Karl Freiherr von Drais (full name: Karl Friedrich Christian Ludwig Freiherr Drais von Sauerbronn; 29 April 1785 – 10 December 1851) was a noble German forest official and significant inventor in the Biedermeier period. He is regarded as "the father" and as the inventor of the bicycle.

==Bicycle==
Drais was a prolific inventor, who invented the Laufmaschine ("running machine"), also later called the velocipede, draisine (English) or draisienne (French), also nicknamed the hobby horse or dandy horse. This was his most popular and widely recognized invention. It incorporated the two-wheeler principle that is basic to the bicycle and motorcycle and was the beginning of mechanized personal transport. This was the earliest form of a bicycle, without pedals.

His first reported ride from Mannheim to the "Schwetzinger Relaishaus" (a coaching inn, located in "Rheinau", today a district of Mannheim) took place on 12 June 1817 using Baden's best road. Karl rode his bike; it was a distance of about 7 km.
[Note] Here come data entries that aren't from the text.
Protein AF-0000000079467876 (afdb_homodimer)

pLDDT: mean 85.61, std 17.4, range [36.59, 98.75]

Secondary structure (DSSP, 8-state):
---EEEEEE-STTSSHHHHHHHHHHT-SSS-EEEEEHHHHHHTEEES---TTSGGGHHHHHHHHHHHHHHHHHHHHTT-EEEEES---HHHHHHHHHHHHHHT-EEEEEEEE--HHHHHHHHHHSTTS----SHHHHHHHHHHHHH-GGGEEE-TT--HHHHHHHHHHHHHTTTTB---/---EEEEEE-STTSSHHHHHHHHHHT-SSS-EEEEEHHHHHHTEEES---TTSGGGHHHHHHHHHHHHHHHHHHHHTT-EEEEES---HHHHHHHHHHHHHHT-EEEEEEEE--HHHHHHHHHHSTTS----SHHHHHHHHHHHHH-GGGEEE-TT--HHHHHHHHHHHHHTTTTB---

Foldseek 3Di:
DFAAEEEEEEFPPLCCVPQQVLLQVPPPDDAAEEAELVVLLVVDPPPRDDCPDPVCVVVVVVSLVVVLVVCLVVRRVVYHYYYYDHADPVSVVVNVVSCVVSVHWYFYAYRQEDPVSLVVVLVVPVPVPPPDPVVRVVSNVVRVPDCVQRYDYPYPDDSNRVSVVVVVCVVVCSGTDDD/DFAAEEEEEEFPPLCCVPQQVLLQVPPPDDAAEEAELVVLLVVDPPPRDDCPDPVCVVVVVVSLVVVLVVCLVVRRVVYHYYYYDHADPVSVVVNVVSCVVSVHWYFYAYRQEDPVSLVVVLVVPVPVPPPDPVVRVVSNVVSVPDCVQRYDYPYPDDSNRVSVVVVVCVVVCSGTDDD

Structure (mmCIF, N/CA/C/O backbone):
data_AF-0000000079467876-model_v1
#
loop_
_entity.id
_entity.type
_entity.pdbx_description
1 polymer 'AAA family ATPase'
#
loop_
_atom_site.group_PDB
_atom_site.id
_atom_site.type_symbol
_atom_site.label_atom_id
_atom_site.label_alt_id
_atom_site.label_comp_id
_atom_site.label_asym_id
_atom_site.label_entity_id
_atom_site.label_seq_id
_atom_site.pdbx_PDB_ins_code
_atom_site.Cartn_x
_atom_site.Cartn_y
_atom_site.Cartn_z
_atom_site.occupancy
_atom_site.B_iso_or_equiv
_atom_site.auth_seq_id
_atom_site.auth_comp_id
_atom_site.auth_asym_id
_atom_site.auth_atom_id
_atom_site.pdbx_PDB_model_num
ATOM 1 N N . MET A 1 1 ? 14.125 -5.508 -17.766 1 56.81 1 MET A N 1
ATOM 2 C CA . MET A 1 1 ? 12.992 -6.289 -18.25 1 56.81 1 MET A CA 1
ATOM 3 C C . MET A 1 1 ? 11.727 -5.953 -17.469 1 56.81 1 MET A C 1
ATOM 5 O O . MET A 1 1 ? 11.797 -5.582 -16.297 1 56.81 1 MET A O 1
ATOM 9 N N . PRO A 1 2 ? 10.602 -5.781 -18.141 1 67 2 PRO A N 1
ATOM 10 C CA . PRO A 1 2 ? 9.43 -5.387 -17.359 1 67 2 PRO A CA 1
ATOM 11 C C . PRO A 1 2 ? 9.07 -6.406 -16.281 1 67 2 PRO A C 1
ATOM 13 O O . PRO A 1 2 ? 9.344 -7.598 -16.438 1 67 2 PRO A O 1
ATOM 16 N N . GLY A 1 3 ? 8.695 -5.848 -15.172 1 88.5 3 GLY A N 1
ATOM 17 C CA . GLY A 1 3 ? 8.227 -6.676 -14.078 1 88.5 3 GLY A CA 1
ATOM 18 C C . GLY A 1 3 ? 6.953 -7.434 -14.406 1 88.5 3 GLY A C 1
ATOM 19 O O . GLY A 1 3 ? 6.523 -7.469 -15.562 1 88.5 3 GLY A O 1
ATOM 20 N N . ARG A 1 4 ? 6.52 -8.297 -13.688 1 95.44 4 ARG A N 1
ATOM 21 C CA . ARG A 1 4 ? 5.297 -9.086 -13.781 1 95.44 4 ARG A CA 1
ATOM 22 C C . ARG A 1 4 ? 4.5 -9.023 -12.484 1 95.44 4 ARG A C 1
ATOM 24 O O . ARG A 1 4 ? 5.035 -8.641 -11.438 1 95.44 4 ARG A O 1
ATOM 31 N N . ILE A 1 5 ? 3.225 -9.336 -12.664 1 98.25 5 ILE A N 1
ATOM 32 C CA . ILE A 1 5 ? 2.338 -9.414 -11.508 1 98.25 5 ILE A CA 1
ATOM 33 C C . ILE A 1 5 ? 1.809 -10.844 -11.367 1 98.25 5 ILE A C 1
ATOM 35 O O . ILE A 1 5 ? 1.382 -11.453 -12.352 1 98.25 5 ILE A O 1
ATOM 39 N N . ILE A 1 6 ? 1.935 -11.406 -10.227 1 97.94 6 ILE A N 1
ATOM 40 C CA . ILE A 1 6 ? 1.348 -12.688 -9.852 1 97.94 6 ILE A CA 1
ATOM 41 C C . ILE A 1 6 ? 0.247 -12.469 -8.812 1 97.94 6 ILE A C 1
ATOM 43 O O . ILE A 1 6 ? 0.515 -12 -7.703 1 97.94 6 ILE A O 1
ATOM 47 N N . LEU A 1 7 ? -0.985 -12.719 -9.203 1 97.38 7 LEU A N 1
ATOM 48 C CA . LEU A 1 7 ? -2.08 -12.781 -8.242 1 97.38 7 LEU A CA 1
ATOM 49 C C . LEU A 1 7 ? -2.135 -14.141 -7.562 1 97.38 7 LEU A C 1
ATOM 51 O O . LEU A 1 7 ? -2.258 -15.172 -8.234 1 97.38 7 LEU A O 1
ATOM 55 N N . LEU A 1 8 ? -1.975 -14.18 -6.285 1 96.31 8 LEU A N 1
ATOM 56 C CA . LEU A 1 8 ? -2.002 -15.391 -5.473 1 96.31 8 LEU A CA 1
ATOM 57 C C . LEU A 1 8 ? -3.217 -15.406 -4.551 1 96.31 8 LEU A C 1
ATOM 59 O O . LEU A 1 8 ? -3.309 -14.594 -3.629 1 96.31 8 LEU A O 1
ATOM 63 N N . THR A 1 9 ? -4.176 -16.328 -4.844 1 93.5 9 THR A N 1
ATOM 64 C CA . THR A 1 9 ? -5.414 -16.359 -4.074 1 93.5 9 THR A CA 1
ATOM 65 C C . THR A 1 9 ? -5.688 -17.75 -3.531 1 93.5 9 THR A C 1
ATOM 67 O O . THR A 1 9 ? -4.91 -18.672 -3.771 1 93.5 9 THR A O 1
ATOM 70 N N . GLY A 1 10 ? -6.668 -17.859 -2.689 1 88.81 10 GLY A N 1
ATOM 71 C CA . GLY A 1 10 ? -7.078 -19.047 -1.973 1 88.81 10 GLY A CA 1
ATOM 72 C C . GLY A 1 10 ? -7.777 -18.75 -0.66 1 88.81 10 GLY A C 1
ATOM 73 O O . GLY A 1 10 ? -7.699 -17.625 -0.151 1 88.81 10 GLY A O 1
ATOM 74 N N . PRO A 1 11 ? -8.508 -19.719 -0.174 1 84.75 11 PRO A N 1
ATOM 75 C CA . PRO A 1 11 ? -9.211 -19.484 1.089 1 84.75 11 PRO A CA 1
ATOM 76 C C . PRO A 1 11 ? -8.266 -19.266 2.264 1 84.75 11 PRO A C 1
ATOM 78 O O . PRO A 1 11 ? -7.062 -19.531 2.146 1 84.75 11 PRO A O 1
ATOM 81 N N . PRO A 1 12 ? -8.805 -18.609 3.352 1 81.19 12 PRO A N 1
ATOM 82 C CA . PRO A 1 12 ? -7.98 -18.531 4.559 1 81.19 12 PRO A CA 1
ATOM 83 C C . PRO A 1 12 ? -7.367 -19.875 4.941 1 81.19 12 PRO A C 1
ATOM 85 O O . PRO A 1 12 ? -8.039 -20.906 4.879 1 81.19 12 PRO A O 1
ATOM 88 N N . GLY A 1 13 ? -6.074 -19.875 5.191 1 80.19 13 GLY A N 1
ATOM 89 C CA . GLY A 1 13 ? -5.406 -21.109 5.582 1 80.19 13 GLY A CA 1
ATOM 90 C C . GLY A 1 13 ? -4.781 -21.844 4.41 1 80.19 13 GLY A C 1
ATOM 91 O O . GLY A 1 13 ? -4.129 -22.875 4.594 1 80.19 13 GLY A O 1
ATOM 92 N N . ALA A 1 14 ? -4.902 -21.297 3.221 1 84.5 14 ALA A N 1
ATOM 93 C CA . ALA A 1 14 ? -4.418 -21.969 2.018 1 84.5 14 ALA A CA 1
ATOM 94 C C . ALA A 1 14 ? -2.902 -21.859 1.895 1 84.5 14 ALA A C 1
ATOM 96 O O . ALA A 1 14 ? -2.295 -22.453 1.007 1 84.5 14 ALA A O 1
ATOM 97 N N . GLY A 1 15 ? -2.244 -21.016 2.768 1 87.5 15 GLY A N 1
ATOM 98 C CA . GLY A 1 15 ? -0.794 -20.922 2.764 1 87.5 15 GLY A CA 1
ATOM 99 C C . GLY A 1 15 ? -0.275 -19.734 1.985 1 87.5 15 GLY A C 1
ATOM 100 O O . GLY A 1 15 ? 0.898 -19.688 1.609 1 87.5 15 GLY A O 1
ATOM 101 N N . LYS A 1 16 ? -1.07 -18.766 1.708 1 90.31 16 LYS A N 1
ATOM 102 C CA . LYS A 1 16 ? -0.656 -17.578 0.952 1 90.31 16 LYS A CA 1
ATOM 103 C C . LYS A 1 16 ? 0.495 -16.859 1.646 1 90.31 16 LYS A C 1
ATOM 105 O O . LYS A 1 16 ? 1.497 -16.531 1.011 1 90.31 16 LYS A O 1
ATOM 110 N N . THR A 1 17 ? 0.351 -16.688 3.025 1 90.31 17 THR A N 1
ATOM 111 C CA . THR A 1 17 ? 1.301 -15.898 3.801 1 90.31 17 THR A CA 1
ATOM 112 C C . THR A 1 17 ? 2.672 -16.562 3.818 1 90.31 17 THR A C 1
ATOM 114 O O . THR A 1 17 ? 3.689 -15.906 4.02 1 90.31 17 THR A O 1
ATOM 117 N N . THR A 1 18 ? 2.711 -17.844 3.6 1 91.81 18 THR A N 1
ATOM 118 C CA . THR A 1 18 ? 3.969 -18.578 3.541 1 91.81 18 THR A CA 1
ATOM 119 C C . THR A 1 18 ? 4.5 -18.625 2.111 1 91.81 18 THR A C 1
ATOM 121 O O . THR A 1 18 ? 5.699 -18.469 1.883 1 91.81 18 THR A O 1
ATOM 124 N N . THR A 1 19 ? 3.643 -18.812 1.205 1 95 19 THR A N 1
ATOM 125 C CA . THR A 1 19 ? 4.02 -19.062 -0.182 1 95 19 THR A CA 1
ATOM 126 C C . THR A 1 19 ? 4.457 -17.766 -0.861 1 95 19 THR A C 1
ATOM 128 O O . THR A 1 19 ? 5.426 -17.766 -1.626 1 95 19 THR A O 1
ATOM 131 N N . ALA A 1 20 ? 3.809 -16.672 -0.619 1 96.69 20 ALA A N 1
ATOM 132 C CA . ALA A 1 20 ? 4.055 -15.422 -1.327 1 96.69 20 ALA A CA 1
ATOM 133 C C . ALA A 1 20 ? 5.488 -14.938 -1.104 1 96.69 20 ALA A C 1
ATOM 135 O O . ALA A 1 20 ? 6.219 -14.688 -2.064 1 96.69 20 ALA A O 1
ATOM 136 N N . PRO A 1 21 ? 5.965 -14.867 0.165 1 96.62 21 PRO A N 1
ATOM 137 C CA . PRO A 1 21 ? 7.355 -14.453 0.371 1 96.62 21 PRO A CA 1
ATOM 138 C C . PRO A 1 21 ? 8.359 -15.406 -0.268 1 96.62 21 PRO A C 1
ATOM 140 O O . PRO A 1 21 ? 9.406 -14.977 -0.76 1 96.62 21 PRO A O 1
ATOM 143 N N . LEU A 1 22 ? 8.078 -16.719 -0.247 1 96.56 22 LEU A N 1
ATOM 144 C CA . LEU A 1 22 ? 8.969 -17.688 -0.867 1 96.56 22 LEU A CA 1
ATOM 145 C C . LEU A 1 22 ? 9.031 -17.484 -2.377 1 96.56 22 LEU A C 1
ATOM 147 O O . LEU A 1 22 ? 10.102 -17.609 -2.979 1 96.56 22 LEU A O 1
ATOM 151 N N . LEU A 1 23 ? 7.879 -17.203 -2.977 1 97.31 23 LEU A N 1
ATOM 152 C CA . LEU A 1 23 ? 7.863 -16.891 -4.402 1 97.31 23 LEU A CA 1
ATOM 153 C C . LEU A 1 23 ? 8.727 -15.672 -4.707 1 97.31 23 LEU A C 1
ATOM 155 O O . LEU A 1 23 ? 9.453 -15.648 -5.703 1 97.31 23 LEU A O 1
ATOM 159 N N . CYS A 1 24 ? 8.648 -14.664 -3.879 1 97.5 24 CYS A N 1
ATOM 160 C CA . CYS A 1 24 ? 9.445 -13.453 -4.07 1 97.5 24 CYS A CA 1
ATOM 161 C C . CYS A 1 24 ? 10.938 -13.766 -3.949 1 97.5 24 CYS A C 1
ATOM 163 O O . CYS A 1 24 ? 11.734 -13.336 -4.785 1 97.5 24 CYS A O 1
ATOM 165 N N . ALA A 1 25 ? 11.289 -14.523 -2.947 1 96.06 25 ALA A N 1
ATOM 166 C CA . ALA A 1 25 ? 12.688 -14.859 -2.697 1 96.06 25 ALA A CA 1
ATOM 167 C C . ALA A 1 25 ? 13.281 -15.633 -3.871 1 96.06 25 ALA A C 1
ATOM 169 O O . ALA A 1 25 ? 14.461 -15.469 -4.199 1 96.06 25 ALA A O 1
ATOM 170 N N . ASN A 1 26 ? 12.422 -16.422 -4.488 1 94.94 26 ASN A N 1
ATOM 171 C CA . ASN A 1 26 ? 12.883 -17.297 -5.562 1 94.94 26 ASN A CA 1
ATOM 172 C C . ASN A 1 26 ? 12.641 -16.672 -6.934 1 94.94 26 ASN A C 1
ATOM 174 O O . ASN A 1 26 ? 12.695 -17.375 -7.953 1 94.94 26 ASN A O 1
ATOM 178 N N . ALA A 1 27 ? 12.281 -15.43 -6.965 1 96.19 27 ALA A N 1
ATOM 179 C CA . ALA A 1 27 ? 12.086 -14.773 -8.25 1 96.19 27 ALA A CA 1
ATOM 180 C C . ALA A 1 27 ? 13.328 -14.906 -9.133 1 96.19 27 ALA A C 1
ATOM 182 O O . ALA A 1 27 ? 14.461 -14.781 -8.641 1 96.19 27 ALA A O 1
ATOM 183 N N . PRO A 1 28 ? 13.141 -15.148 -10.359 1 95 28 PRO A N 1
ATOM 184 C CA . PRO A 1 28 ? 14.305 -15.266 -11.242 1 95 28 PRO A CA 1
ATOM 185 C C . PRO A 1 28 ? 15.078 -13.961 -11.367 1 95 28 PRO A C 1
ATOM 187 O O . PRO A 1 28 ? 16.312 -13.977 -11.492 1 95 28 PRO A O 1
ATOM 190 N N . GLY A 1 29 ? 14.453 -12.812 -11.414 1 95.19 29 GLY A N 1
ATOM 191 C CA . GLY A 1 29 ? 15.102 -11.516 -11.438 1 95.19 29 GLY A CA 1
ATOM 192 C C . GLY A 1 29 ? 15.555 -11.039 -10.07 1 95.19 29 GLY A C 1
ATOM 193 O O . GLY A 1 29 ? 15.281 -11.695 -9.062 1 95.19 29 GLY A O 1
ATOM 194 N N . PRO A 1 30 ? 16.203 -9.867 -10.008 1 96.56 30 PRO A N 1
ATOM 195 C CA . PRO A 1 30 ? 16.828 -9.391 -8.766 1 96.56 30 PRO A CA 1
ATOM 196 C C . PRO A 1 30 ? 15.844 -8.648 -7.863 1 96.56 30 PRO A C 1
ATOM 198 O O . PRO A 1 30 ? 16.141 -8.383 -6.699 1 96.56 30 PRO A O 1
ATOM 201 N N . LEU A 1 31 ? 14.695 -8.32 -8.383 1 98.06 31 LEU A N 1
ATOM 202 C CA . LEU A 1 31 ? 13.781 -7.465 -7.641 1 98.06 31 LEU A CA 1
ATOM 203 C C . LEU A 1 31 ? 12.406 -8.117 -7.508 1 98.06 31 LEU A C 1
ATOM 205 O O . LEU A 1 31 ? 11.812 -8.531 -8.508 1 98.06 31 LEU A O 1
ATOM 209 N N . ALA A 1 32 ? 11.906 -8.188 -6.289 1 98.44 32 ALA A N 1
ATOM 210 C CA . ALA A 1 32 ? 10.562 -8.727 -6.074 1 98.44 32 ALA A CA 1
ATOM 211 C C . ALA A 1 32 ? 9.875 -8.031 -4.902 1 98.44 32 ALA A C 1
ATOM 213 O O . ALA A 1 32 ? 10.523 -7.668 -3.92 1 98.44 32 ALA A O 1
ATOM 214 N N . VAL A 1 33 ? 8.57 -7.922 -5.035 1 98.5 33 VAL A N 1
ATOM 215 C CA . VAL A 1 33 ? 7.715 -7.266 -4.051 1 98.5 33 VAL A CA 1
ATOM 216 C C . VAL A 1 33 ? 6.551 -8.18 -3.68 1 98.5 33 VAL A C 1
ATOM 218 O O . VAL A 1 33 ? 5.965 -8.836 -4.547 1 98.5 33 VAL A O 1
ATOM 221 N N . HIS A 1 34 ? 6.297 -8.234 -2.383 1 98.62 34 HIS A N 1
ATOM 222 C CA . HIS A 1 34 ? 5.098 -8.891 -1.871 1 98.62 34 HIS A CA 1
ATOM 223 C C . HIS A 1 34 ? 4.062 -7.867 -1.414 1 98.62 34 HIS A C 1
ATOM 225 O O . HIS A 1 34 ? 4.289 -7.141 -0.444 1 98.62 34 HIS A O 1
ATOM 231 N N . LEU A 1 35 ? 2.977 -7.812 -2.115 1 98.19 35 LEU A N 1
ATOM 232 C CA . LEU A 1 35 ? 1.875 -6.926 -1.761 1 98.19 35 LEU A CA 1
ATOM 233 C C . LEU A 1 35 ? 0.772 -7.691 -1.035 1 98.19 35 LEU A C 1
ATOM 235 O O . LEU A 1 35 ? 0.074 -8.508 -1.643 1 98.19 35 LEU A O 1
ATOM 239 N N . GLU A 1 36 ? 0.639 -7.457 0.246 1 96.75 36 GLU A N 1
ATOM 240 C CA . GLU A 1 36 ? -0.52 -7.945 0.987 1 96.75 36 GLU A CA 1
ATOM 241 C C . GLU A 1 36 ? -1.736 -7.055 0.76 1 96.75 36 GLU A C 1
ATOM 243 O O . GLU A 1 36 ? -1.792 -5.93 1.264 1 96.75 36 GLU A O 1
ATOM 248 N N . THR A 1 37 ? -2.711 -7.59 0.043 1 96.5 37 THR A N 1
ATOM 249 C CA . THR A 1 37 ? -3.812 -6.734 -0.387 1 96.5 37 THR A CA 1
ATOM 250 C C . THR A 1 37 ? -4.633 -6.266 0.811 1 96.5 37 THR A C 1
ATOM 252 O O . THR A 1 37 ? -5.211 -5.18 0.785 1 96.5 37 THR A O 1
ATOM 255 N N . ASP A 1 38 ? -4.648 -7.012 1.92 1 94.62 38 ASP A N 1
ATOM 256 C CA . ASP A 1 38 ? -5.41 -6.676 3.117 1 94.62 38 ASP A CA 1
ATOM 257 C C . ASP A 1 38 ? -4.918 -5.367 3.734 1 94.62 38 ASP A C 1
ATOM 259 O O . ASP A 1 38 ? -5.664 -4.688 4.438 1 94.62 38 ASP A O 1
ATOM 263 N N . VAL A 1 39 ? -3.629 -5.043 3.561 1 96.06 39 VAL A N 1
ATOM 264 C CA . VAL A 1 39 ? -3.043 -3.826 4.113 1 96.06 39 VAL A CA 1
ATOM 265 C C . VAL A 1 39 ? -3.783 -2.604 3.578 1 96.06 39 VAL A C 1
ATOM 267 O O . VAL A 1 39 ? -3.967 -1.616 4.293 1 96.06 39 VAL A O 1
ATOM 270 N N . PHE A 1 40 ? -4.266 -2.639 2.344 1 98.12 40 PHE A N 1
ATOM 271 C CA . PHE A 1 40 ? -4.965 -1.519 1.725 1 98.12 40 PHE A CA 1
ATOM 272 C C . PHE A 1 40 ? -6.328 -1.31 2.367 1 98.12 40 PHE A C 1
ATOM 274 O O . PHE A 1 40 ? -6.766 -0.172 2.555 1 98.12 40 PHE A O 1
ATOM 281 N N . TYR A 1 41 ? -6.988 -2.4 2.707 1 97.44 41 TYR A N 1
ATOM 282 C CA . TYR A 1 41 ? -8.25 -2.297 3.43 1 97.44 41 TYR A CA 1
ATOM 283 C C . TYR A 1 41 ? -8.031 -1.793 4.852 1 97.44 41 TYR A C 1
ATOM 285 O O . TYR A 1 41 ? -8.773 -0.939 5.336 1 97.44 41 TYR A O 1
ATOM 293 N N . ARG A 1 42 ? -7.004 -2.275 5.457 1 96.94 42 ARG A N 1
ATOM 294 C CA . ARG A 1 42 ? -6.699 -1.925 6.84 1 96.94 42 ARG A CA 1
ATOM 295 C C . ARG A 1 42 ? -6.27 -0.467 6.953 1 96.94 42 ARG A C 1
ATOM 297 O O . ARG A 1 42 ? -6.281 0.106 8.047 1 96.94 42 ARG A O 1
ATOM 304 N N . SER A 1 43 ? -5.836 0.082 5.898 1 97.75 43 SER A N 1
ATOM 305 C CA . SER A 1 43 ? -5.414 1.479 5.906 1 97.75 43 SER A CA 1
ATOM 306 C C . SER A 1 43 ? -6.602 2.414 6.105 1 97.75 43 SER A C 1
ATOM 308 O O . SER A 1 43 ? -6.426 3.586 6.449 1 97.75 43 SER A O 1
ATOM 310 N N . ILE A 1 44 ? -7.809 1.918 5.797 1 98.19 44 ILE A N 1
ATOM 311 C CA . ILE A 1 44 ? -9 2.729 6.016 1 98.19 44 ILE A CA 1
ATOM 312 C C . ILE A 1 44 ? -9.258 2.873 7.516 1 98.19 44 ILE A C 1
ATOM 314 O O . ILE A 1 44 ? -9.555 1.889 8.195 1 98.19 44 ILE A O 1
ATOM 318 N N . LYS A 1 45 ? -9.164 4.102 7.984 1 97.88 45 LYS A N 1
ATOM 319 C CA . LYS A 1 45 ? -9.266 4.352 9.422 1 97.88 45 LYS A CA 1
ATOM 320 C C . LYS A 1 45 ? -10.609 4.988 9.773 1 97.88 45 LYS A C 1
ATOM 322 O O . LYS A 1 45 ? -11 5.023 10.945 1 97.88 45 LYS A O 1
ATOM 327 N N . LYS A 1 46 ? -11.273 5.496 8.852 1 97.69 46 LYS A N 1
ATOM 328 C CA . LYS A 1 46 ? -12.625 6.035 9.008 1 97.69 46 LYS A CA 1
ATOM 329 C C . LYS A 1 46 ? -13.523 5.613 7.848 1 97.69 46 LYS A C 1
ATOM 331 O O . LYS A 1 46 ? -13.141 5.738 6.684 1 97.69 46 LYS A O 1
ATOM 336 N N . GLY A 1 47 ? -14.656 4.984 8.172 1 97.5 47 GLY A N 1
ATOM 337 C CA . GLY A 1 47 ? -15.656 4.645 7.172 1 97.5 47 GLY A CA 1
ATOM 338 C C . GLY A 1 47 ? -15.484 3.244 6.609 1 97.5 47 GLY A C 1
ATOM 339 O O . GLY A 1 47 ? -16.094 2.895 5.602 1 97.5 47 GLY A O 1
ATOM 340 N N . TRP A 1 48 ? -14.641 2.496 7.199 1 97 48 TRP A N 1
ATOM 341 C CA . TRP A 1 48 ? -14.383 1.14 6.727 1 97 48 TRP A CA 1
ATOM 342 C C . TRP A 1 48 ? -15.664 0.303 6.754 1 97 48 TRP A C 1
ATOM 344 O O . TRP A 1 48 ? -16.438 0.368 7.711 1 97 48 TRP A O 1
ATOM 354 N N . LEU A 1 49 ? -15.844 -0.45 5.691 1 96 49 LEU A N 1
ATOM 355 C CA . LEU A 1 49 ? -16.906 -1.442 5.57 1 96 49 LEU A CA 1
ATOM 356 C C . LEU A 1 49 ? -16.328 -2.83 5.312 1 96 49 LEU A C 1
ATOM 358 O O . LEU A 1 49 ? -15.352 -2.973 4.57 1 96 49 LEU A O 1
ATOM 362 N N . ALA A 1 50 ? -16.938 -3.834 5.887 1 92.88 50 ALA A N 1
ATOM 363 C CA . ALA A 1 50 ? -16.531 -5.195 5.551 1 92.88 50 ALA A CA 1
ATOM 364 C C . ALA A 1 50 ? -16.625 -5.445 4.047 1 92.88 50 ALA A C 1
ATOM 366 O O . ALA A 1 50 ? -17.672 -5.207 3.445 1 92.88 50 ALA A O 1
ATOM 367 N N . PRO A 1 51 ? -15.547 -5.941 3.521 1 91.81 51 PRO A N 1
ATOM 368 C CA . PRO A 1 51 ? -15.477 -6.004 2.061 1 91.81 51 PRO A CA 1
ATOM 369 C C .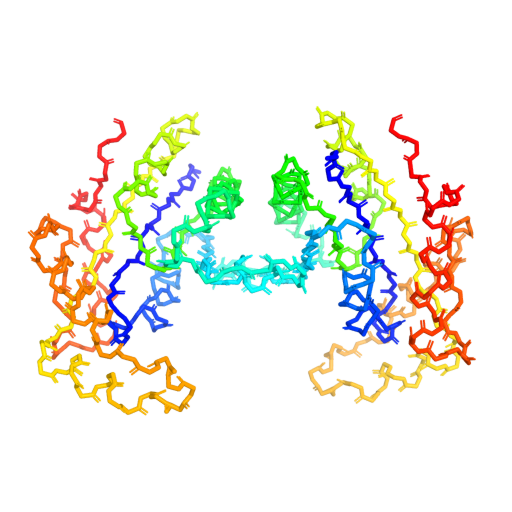 PRO A 1 51 ? -16.516 -6.953 1.46 1 91.81 51 PRO A C 1
ATOM 371 O O . PRO A 1 51 ? -16.781 -6.902 0.257 1 91.81 51 PRO A O 1
ATOM 374 N N . TRP A 1 52 ? -17.094 -7.828 2.225 1 87.12 52 TRP A N 1
ATOM 375 C CA . TRP A 1 52 ? -18.016 -8.828 1.708 1 87.12 52 TRP A CA 1
ATOM 376 C C . TRP A 1 52 ? -19.469 -8.344 1.828 1 87.12 52 TRP A C 1
ATOM 378 O O . TRP A 1 52 ? -20.391 -9.055 1.444 1 87.12 52 TRP A O 1
ATOM 388 N N . THR A 1 53 ? -19.656 -7.16 2.322 1 91.19 53 THR A N 1
ATOM 389 C CA . THR A 1 53 ? -21 -6.633 2.451 1 91.19 53 THR A CA 1
ATOM 390 C C . THR A 1 53 ? -21.422 -5.891 1.184 1 91.19 53 THR A C 1
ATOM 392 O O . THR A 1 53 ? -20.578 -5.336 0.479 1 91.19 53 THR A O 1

The round trip took him a little more than an hour but may be seen as the big bang for horseless transport. However, after marketing the velocipede, it became apparent that roads were so rutted by carriages that it was hard to balance on the machine for long, so velocipede riders took to the pavements (sidewalks) and moved far too quickly, endangering pedestrians. Consequently, authorities in Germany, Great Britain, the United States, and even Calcutta banned its use, which ended its vogue for decades.

== Other inventions ==
Drais also invented the earliest typewriter with a keyboard (1821). He later developed an early stenograph machine which used 16 characters (1827), a device to record piano music on paper (1812), the first meat grinder (1840s), and a wood-saving cooker including the earliest hay chest. He also invented two four-wheeled human powered vehicles (1813/1814), the second of which he presented in Vienna to the congress carving up Europe after Napoleon's defeat. In 1842, he developed a foot-driven human powered railway vehicle whose name "draisine" is used even today for railway handcars.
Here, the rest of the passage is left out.